DATA SECTION

◆ ◆ ◆ ◆

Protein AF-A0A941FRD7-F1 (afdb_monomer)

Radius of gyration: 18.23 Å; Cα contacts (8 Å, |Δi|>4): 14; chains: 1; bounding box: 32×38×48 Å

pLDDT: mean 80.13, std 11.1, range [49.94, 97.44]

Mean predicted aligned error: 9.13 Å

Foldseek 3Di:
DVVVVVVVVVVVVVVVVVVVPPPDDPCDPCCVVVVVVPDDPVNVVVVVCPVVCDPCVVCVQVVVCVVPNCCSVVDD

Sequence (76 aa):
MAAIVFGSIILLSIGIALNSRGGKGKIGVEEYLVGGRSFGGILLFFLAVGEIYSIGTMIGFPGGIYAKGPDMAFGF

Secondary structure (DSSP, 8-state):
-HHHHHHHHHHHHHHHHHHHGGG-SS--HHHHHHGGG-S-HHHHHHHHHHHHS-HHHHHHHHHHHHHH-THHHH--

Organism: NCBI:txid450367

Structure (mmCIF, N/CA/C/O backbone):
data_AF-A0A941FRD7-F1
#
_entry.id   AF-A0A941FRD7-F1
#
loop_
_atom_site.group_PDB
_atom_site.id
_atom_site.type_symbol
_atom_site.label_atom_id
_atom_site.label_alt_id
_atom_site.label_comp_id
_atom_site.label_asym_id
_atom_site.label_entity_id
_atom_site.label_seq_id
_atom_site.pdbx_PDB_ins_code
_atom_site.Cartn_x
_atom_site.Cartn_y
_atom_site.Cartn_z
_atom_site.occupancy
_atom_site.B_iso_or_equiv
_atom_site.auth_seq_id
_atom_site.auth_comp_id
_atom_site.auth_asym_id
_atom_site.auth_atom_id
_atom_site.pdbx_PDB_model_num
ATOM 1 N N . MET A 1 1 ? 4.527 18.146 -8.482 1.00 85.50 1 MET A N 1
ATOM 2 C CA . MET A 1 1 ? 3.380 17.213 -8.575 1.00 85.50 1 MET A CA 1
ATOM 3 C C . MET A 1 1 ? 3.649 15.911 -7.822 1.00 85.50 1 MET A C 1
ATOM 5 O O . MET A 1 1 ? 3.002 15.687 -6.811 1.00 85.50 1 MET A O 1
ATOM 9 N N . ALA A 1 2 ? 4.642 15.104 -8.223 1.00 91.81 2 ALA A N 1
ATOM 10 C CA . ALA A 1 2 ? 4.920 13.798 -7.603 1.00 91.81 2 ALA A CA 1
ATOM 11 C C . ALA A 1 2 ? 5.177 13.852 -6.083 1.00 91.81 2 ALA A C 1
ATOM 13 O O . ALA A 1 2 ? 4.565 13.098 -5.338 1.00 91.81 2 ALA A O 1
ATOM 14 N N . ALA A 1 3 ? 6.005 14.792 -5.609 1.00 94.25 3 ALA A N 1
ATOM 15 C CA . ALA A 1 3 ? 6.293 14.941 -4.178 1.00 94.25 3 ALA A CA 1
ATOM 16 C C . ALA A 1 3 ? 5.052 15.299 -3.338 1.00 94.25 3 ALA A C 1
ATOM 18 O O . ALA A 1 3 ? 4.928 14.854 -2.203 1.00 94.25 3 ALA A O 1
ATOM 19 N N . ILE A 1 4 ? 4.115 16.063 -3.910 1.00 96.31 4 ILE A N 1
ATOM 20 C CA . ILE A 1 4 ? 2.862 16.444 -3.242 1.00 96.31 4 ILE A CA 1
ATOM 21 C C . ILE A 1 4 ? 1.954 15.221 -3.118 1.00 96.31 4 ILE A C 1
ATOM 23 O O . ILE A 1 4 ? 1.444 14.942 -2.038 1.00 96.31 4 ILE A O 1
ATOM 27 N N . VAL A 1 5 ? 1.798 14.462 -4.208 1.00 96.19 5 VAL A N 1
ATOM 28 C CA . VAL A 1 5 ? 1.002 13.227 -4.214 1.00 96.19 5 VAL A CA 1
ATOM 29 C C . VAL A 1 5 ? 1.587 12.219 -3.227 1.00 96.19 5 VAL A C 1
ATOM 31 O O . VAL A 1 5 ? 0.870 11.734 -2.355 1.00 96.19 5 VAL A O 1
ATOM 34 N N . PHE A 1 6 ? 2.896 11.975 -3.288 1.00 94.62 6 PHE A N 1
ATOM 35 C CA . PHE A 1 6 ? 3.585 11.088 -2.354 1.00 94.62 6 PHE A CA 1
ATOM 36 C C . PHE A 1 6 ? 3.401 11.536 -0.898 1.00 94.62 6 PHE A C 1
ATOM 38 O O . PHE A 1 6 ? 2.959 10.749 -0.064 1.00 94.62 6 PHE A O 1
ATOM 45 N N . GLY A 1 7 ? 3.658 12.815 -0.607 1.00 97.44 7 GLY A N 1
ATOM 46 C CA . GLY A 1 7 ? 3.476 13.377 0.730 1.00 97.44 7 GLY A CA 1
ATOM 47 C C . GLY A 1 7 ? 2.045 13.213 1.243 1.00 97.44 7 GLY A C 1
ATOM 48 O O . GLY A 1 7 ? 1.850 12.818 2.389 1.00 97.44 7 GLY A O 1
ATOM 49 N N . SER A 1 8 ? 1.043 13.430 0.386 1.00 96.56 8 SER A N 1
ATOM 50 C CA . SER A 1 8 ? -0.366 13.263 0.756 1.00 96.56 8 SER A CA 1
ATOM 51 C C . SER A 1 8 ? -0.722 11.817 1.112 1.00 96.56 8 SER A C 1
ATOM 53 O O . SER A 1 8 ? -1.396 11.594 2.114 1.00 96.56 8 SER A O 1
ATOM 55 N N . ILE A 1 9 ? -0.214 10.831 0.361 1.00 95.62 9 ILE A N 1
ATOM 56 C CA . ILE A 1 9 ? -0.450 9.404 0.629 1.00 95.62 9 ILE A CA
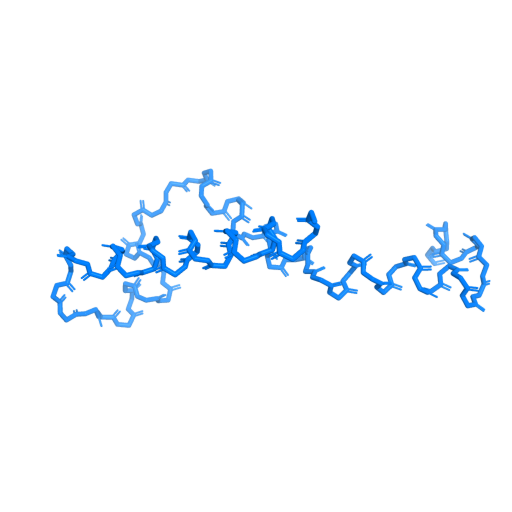 1
ATOM 57 C C . ILE A 1 9 ? 0.196 9.002 1.957 1.00 95.62 9 ILE A C 1
ATOM 59 O O . ILE A 1 9 ? -0.431 8.321 2.764 1.00 95.62 9 ILE A O 1
ATOM 63 N N . ILE A 1 10 ? 1.426 9.453 2.219 1.00 95.69 10 ILE A N 1
ATOM 64 C CA . ILE A 1 10 ? 2.124 9.168 3.481 1.00 95.69 10 ILE A CA 1
ATOM 65 C C . ILE A 1 10 ? 1.374 9.771 4.672 1.00 95.69 10 ILE A C 1
ATOM 67 O O . ILE A 1 10 ? 1.141 9.079 5.665 1.00 95.69 10 ILE A O 1
ATOM 71 N N . LEU A 1 11 ? 0.949 11.032 4.567 1.00 96.69 11 LEU A N 1
ATOM 72 C CA . LEU A 1 11 ? 0.171 11.693 5.616 1.00 96.69 11 LEU A CA 1
ATOM 73 C C . LEU A 1 11 ? -1.164 10.987 5.865 1.00 96.69 11 LEU A C 1
ATOM 75 O O . LEU A 1 11 ? -1.548 10.806 7.019 1.00 96.69 11 LEU A O 1
ATOM 79 N N . LEU A 1 12 ? -1.844 10.544 4.805 1.00 96.06 12 LEU A N 1
ATOM 80 C CA . LEU A 1 12 ? -3.101 9.807 4.911 1.00 96.06 12 LEU A CA 1
ATOM 81 C C . LEU A 1 12 ? -2.901 8.452 5.605 1.00 96.06 12 LEU A C 1
ATOM 83 O O . LEU A 1 12 ? -3.642 8.127 6.530 1.00 96.06 12 LEU A O 1
ATOM 87 N N . SER A 1 13 ? -1.861 7.703 5.231 1.00 92.38 13 SER A N 1
ATOM 88 C CA . SER A 1 13 ? -1.499 6.434 5.874 1.00 92.38 13 SER A CA 1
ATOM 89 C C . SER A 1 13 ? -1.212 6.607 7.367 1.00 92.38 13 SER A C 1
ATOM 91 O O . SER A 1 13 ? -1.723 5.844 8.189 1.00 92.38 13 SER A O 1
ATOM 93 N N . ILE A 1 14 ? -0.451 7.642 7.739 1.00 93.31 14 ILE A N 1
ATOM 94 C CA . ILE A 1 14 ? -0.179 7.967 9.148 1.00 93.31 14 ILE A CA 1
ATOM 95 C C . ILE A 1 14 ? -1.475 8.358 9.867 1.00 93.31 14 ILE A C 1
ATOM 97 O O . ILE A 1 14 ? -1.729 7.877 10.970 1.00 93.31 14 ILE A O 1
ATOM 101 N N . GLY A 1 15 ? -2.318 9.186 9.245 1.00 93.88 15 GLY A N 1
ATOM 102 C CA . GLY A 1 15 ? -3.602 9.601 9.810 1.00 93.88 15 GLY A CA 1
ATOM 103 C C . GLY A 1 15 ? -4.516 8.414 10.120 1.00 93.88 15 GLY A C 1
ATOM 1
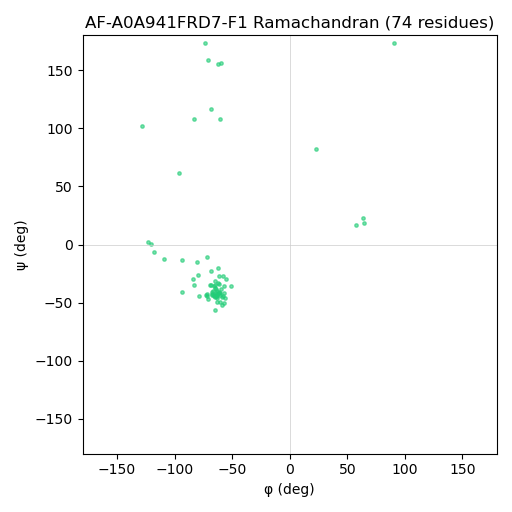04 O O . GLY A 1 15 ? -5.068 8.327 11.218 1.00 93.88 15 GLY A O 1
ATOM 105 N N . ILE A 1 16 ? -4.612 7.455 9.197 1.00 90.38 16 ILE A N 1
ATOM 106 C CA . ILE A 1 16 ? -5.370 6.212 9.391 1.00 90.38 16 ILE A CA 1
ATOM 107 C C . ILE A 1 16 ? -4.758 5.372 10.519 1.00 90.38 16 ILE A C 1
ATOM 109 O O . ILE A 1 16 ? -5.492 4.878 11.376 1.00 90.38 16 ILE A O 1
ATOM 113 N N . ALA A 1 17 ? -3.430 5.242 10.572 1.00 86.44 17 ALA A N 1
ATOM 114 C CA . ALA A 1 17 ? -2.745 4.475 11.614 1.00 86.44 17 ALA A CA 1
ATOM 115 C C . ALA A 1 17 ? -2.961 5.062 13.020 1.00 86.44 17 ALA A C 1
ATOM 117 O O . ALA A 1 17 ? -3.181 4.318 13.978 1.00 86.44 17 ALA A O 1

◆ ◆ ◆ ◆

WHAT TO WORK ON
In the data above, start at the line holding "ATOM 97 O O" and stop after the line holding "ATOM 106 C CA"; write out those lines exactly, without pictures.

SOLUTION TO THIS TASK
ATOM 97 O O . ILE A 1 14 ? -1.729 7.877 10.970 1.00 93.31 14 ILE A O 1
ATOM 101 N N . GLY A 1 15 ? -2.318 9.186 9.245 1.00 93.88 15 GLY A N 1
ATOM 102 C CA . GLY A 1 15 ? -3.602 9.601 9.810 1.00 93.88 15 GLY A CA 1
ATOM 103 C C . GLY A 1 15 ? -4.516 8.414 10.120 1.00 93.88 15 GLY A C 1
ATOM 1
04 O O . GLY A 1 15 ? -5.068 8.327 11.218 1.00 93.88 15 GLY A O 1
ATOM 105 N N . ILE A 1 16 ? -4.612 7.455 9.197 1.00 90.38 16 ILE A N 1
ATOM 106 C CA . ILE A 1 16 ? -5.370 6.212 9.391 1.00 90.38 16 ILE A CA 1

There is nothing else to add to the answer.